- North American cover art
- Developer: Tose
- Publisher: Bandai
- Series: GeGeGe no Kitarō
- Platform: Nintendo Entertainment System
- Release: JP: April 17, 1986; NA: October 1986;
- Genres: Action, platform
- Mode: Single-player

= Ninja Kid =

1986 video game

Ninja Kid, known in Japan as GeGeGe no Kitaro - Yōkai Daimakyō (ゲゲゲの鬼太郎 妖怪大魔境), is an action video game developed by Tose and published by Bandai for the Nintendo Entertainment System.

The Japanese version was based on the 1985 television series GeGeGe no Kitarō itself based on the manga series of the same name, but the game was changed to the generic "Ninja Kid" and all references to Kitaro were removed for the American version due to the source material being not well-known outside Japan.

This game was followed by a sequel titled Gegege no Kitarou 2: Youkai Gundan no Chousen, which was released the following year only in Japan also by Bandai; however, that title was a role-playing video game and its plot is unrelated to the original.

It was the eighth best-selling Famicom game of 1986, selling 1,250,000 copies.

==Gameplay==
Gameplay begins on an overhead map with several different arches. Each arch leads to a different side-scrolling mission, and the type of the mission could be determined by the shape of the arch. At the end of each mission, two doors will appear, one of which would return to the map, and the other of which will take players to a vertically scrolling tower with a mini-boss at the top (after defeating the mini-boss they are returned to the map).

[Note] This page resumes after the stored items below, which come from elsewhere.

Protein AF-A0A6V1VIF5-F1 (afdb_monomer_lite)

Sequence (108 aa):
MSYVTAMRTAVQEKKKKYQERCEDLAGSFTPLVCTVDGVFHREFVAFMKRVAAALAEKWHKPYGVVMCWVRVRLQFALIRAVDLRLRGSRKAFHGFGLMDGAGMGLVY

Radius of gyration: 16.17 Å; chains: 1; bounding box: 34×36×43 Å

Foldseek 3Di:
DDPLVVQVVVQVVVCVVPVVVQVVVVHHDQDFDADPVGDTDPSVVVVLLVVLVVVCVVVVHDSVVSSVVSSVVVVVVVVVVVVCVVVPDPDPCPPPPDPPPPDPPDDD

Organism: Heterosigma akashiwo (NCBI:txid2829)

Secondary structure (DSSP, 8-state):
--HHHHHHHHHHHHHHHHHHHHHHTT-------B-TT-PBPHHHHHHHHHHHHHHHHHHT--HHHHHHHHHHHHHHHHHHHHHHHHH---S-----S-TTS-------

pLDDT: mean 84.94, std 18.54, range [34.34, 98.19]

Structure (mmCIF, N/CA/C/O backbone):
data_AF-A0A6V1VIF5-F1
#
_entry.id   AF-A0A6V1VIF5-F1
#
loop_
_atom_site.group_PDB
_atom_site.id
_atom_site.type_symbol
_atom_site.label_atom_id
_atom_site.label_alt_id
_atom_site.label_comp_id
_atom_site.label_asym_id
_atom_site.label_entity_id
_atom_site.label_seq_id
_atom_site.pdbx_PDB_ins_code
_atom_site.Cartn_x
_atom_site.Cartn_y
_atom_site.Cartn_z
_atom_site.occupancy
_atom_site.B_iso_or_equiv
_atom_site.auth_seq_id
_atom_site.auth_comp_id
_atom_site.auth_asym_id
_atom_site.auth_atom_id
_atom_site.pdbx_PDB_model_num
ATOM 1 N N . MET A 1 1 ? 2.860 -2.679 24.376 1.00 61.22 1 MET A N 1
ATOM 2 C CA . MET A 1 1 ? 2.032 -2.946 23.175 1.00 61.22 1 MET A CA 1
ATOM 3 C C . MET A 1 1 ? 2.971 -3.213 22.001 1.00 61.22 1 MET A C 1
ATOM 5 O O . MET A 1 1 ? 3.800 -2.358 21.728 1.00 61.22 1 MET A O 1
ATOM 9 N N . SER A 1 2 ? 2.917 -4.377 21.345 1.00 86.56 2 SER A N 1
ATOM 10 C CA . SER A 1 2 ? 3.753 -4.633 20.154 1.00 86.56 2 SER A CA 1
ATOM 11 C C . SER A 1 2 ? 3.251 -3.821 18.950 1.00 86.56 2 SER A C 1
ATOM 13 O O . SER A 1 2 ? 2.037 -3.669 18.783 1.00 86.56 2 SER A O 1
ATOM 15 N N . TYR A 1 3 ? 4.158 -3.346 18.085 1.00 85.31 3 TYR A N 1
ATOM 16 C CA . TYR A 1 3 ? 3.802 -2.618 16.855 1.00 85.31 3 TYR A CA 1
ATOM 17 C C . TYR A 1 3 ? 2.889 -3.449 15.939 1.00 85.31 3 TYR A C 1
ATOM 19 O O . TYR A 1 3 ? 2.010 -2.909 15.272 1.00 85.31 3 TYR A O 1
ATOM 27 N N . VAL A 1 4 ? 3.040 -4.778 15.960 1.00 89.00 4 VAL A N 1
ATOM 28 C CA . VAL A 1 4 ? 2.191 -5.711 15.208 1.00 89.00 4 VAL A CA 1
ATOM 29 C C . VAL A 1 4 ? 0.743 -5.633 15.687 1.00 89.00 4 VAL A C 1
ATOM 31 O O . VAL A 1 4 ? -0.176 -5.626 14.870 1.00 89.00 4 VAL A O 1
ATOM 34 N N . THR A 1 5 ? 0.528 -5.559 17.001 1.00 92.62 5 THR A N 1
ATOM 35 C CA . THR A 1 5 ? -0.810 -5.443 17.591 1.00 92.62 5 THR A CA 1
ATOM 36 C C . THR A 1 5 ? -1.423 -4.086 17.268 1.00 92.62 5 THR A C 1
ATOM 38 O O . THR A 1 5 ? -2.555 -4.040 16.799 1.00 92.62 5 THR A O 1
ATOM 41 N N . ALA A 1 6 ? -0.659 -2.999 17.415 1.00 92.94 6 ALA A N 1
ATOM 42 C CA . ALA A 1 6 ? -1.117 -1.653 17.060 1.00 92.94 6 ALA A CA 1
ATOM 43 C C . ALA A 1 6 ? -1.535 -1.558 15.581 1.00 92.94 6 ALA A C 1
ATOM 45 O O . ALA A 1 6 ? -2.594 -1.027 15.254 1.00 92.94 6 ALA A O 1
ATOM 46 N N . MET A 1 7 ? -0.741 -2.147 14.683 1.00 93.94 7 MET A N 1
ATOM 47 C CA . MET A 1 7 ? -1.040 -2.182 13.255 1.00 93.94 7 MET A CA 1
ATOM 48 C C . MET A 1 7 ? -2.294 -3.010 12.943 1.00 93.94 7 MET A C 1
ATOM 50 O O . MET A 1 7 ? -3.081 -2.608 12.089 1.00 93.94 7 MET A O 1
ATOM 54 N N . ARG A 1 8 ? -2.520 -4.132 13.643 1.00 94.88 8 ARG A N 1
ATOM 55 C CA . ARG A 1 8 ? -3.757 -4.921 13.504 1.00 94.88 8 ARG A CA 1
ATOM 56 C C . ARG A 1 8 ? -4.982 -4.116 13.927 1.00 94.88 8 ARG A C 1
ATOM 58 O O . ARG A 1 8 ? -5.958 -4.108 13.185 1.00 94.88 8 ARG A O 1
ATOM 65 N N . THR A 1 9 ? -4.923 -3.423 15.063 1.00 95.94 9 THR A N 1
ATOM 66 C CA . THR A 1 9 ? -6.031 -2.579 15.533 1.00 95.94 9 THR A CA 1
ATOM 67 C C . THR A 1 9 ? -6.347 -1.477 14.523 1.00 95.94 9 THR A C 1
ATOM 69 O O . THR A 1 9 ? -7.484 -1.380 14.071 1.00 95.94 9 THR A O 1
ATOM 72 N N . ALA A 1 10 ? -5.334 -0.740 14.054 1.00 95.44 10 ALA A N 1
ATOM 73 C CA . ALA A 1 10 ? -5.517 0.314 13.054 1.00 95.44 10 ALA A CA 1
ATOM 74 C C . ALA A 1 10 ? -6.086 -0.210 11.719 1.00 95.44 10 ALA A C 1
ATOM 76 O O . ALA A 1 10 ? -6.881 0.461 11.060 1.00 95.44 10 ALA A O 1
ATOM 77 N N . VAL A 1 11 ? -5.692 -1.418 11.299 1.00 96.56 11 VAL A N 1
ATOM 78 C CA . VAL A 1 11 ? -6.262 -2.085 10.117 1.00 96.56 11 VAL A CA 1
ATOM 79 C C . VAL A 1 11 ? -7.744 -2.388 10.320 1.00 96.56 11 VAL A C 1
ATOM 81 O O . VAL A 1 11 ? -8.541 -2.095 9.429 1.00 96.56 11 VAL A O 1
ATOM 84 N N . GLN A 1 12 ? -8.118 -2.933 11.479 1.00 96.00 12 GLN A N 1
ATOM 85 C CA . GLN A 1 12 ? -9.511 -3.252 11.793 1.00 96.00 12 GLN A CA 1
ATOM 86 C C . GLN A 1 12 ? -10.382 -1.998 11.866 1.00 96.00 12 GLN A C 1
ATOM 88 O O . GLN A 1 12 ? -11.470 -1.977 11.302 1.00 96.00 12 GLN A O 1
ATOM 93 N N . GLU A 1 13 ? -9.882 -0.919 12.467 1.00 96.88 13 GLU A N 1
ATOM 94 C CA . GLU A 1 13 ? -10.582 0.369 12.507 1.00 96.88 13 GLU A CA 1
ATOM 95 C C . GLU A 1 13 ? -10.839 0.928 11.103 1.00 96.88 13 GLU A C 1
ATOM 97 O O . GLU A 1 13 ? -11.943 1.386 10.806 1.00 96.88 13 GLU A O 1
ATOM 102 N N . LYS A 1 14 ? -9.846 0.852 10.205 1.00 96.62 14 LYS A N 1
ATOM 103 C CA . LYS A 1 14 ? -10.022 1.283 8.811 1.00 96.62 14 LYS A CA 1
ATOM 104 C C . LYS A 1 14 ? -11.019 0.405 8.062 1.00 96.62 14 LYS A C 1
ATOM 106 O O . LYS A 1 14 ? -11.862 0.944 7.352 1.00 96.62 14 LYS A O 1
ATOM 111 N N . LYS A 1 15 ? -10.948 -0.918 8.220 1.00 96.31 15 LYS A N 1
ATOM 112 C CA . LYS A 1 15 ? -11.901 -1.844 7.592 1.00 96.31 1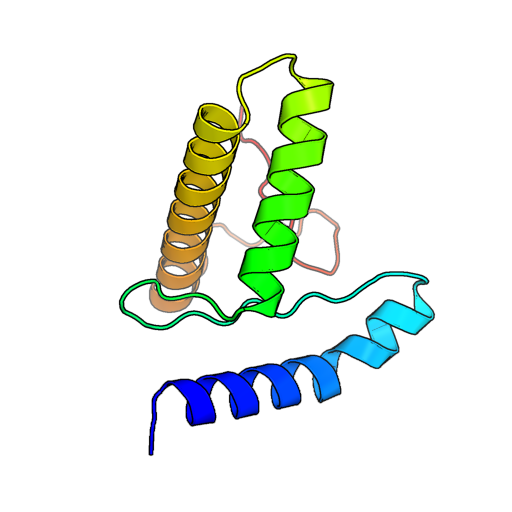5 LYS A CA 1
ATOM 113 C C . LYS A 1 15 ? -13.322 -1.583 8.067 1.00 96.31 15 LYS A C 1
ATOM 115 O O . LYS A 1 15 ? -14.182 -1.313 7.242 1.00 96.31 15 LYS A O 1
ATOM 120 N N . LYS A 1 16 ? -13.531 -1.508 9.383 1.00 97.00 16 LYS A N 1
ATOM 121 C CA . LYS A 1 16 ? -14.829 -1.171 9.980 1.00 97.00 16 LYS A CA 1
ATOM 122 C C . LYS A 1 16 ? -15.417 0.130 9.421 1.00 97.00 16 LYS A C 1
ATOM 124 O O . LYS A 1 16 ? -16.627 0.249 9.314 1.00 97.00 16 LYS A O 1
ATOM 129 N N . LYS A 1 17 ? -14.574 1.111 9.079 1.00 96.38 17 LYS A N 1
ATOM 130 C CA . LYS A 1 17 ? -15.027 2.417 8.585 1.00 96.38 17 LYS A CA 1
ATOM 131 C C . LYS A 1 17 ? -15.352 2.456 7.086 1.00 96.38 17 LYS A C 1
ATOM 133 O O . LYS A 1 17 ? -16.210 3.242 6.691 1.00 96.38 17 LYS A O 1
ATOM 138 N N . TYR A 1 18 ? -14.628 1.706 6.256 1.00 95.50 18 TYR A N 1
ATOM 139 C CA . TYR A 1 18 ? -14.668 1.890 4.798 1.00 95.50 18 TYR A CA 1
ATOM 140 C C . TYR A 1 18 ? -15.067 0.644 4.010 1.00 95.50 18 TYR A C 1
ATOM 142 O O . TYR A 1 18 ? -15.446 0.781 2.855 1.00 95.50 18 TYR A O 1
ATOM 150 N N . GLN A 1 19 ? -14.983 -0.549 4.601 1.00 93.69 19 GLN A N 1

Also during each mission, items randomly appear on the screen. Some bonus items also give a temporary speed boost, or an owl that shows players which door leads back to the map (instead of the mini-boss tower). Once a scroll has been collected, it can be taken to the hut in the middle of the map to unlock the fortress and fight the map's boss. During the boss fight, if any whistles have been collected, the character can crouch in the far left corner of the screen to use a whistle to summon a familiar.

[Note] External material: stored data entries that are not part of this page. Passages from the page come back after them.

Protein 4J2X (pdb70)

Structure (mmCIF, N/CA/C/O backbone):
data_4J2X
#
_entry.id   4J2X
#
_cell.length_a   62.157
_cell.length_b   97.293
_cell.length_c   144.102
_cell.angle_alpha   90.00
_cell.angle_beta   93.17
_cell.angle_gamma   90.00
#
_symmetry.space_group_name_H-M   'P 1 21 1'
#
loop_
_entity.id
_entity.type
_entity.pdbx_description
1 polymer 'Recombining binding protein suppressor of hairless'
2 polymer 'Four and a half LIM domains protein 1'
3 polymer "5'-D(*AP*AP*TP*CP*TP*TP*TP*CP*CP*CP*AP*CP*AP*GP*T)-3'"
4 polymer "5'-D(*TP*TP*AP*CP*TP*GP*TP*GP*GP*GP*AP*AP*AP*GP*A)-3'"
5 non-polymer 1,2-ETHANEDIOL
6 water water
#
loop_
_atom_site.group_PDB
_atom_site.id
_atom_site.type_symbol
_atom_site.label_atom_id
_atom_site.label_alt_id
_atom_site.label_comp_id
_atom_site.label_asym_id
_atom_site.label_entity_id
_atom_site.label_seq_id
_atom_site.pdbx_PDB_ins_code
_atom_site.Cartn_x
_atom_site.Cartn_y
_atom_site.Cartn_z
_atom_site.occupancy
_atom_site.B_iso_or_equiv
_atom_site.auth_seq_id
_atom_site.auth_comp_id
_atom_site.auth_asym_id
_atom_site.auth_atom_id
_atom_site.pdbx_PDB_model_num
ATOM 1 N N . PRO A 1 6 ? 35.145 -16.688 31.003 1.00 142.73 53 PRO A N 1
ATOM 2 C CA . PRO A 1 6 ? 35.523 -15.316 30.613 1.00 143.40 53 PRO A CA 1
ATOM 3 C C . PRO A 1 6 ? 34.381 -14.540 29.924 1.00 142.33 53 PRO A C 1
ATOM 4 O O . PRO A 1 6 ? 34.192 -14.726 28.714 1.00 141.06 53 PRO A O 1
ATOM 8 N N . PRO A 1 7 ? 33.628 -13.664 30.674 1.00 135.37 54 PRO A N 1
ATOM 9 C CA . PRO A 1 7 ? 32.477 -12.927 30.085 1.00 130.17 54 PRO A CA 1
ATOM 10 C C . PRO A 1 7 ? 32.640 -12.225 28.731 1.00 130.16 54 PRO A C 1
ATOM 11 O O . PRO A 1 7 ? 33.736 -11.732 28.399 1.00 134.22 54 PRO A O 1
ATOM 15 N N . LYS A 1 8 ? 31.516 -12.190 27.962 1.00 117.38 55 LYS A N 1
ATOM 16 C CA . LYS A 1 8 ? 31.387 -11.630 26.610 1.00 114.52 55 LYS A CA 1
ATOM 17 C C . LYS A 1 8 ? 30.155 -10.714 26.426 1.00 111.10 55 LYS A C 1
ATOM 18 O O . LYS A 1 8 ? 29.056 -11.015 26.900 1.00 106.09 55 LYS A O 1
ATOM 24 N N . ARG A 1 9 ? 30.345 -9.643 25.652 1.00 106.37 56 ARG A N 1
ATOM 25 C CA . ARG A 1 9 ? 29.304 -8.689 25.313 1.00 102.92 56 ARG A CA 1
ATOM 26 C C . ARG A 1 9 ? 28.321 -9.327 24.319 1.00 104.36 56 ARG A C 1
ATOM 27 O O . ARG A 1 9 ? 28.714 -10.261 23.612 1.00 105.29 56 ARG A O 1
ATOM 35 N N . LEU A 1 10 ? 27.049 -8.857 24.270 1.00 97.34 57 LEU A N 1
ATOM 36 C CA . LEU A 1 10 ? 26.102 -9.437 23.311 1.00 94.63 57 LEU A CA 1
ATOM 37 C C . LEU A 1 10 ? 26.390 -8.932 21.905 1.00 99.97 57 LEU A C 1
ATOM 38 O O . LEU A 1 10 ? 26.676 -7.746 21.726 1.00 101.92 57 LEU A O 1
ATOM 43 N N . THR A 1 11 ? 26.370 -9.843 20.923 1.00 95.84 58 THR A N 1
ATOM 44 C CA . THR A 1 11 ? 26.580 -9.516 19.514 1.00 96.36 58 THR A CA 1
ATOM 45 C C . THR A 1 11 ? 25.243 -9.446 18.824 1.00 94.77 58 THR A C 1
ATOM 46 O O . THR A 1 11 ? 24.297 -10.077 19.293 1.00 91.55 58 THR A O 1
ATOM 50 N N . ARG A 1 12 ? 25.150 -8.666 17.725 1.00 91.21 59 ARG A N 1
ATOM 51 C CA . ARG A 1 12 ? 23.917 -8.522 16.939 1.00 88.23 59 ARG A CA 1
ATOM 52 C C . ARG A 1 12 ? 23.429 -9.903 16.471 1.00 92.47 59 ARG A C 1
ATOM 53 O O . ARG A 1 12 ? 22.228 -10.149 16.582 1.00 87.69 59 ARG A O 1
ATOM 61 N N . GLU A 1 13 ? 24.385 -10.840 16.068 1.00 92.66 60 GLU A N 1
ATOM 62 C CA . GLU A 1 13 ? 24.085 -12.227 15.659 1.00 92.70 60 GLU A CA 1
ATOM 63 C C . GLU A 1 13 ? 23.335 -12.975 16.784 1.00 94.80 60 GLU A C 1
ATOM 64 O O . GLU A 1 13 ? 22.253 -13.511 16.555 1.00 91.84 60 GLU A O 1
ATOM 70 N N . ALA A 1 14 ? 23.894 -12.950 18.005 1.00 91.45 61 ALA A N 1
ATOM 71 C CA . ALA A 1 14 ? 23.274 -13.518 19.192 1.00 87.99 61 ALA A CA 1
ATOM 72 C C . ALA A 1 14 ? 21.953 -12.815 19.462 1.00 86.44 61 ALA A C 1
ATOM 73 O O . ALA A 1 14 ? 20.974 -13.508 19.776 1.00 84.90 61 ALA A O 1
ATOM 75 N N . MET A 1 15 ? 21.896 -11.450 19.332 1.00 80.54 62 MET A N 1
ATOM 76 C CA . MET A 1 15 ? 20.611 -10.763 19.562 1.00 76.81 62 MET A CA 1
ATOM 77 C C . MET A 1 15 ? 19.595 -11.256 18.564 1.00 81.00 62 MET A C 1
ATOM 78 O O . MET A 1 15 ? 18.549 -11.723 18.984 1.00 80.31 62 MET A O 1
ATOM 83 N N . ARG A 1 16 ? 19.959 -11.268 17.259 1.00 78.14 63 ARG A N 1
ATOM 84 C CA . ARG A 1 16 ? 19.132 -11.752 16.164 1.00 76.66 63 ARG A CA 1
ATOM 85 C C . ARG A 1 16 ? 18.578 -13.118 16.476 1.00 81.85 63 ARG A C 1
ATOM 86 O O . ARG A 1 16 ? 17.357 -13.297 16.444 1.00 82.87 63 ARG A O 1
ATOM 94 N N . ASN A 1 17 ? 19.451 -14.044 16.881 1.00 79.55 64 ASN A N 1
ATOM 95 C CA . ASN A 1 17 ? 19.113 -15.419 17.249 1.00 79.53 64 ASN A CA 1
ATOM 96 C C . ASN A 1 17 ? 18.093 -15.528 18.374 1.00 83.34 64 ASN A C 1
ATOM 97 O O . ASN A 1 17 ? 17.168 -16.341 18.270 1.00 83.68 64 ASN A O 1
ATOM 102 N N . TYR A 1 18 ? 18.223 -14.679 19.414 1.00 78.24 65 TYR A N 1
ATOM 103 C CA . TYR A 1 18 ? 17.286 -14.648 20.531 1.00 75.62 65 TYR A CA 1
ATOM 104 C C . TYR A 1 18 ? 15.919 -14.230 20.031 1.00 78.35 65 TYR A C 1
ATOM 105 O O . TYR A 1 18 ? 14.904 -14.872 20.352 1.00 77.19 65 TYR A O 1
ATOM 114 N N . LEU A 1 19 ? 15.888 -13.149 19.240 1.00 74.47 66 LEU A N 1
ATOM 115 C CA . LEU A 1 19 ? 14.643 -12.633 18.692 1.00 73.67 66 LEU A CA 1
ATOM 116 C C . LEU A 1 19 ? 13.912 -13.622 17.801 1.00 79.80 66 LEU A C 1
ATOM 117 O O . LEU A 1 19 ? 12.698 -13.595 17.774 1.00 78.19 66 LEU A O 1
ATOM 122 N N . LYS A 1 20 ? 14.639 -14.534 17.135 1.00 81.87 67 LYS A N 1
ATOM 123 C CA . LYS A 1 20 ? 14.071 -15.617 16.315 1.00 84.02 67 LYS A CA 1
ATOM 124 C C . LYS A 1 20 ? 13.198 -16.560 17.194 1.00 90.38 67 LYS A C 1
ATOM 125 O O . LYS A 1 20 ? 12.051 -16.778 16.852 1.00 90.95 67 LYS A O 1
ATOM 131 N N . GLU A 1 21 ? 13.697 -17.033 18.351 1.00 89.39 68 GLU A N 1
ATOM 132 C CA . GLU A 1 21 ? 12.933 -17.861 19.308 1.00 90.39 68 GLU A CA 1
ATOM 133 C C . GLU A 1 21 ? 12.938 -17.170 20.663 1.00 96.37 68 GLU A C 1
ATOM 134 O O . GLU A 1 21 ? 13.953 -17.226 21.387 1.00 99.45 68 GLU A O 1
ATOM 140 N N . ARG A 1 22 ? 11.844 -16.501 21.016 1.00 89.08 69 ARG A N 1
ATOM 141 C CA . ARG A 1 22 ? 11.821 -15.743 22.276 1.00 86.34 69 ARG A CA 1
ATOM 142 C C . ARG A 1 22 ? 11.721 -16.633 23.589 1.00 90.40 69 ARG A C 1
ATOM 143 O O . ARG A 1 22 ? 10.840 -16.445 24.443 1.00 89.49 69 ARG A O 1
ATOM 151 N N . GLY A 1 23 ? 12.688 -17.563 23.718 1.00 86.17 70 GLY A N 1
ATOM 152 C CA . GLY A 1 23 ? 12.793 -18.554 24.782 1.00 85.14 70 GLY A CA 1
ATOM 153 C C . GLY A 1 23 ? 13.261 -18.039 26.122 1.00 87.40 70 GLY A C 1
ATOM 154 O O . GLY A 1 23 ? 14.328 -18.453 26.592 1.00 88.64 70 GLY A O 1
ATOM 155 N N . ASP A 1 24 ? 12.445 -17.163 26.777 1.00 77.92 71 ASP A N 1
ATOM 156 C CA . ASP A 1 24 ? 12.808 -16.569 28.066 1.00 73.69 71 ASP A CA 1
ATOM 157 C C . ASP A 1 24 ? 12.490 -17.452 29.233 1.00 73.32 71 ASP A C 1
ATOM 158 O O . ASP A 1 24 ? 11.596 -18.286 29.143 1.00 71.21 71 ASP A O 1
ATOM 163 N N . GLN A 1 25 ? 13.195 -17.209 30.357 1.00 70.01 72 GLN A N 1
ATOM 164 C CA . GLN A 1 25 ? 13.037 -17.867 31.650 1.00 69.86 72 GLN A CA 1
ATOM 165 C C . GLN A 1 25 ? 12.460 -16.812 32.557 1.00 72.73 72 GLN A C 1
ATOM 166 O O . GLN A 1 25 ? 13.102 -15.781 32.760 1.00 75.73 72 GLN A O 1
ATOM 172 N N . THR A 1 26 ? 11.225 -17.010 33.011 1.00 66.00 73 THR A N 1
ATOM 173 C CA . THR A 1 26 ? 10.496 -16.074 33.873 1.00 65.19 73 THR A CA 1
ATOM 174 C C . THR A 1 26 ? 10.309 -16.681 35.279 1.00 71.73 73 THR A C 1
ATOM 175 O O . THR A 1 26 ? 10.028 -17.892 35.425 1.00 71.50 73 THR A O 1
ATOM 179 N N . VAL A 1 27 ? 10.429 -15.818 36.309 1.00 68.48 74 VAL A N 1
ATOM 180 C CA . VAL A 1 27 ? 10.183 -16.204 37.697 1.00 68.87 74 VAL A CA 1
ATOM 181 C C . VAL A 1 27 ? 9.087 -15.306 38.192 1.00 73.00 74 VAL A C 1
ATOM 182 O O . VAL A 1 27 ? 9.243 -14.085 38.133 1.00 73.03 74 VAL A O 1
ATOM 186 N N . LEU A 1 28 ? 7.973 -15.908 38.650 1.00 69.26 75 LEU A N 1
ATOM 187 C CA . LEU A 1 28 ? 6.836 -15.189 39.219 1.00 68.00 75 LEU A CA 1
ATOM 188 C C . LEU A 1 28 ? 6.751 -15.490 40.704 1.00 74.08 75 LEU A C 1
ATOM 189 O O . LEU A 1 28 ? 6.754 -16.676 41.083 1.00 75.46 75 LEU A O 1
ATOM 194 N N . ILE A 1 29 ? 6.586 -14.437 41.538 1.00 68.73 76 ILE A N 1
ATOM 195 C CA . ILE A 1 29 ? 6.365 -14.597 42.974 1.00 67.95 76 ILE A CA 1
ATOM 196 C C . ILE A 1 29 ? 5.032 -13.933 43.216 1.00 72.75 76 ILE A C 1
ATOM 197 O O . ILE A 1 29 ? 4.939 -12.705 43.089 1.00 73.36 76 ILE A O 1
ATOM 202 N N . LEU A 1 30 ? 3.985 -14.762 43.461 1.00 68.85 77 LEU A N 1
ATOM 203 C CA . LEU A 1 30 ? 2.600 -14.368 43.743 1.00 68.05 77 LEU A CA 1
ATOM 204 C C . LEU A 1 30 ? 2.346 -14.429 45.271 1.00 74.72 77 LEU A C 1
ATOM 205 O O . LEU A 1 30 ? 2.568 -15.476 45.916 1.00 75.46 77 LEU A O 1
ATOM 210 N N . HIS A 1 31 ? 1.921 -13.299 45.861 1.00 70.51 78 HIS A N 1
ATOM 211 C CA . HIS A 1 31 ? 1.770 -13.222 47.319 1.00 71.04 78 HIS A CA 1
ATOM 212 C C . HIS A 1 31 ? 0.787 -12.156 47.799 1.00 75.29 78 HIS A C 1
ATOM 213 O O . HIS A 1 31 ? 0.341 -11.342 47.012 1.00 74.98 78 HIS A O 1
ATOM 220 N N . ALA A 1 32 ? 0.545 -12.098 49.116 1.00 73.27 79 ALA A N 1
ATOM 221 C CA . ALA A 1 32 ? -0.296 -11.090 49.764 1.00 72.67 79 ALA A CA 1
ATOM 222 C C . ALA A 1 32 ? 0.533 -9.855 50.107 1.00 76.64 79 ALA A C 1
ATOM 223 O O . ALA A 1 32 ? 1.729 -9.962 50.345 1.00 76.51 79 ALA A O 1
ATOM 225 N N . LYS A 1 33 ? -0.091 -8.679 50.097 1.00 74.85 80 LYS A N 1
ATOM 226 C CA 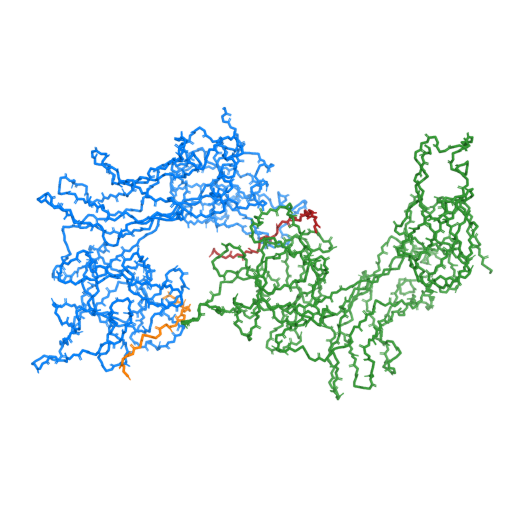. LYS A 1 33 ? 0.577 -7.408 50.385 1.00 75.44 80 LYS A CA 1
ATOM 227 C C . LYS A 1 33 ? 0.859 -7.208 51.891 1.00 81.77 80 LYS A C 1
ATOM 228 O O . LYS A 1 33 ? 1.774 -6.465 52.265 1.00 83.16 80 LYS A O 1
ATOM 234 N N . VAL A 1 34 ? 0.110 -7.906 52.744 1.00 78.37 81 VAL A N 1
ATOM 235 C CA . VAL A 1 34 ? 0.273 -7.853 54.200 1.00 79.80 81 VAL A CA 1
ATOM 236 C C . VAL A 1 34 ? 0.536 -9.233 54.786 1.00 81.05 81 VAL A C 1
ATOM 237 O O . VAL A 1 34 ? 0.400 -10.245 54.092 1.00 79.34 81 VAL A O 1
ATOM 241 N N . ALA A 1 35 ? 0.930 -9.259 56.072 1.00 77.21 82 ALA A N 1
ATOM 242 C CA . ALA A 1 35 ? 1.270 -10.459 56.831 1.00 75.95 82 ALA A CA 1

==Ninja Kid / GeGeGe no Kitaro - Youkai Dai Makyou==
The original Japanese version is notably different from the American version. The main character is Kitarō, and his main weapon is his hair rather than darts. His sub-weapons are a flying finger instead of shuriken, his vest instead of the feather, and a geta instead of a boomerang. All of these weapons function the same as the ones of the protagonist of the American version, Kyo; they just use different sprites. The fireball sub-weapon remains the same. Certain levels are inhabited by "western" film monsters like Frankenstein's Monster and Count Dracula; the boss of these levels is the character Back Beard, the leader of the "western youkai". The scroll which unlocks the fortress is a crystal ball in the original version. The familiars are also different, being characters from the manga: the Pegasus was originally Nurikabe, the Eagle was Konaki Jiji, and the Mirror was Sunakake Babaa. Finally, a few of the minor enemies are different; most notably the "Pirate Ninja" found in some of the Guerilla Warfare levels was originally Nezumi Otoko, and Kitaro rides on Ittan Momen during the Dog Fight levels.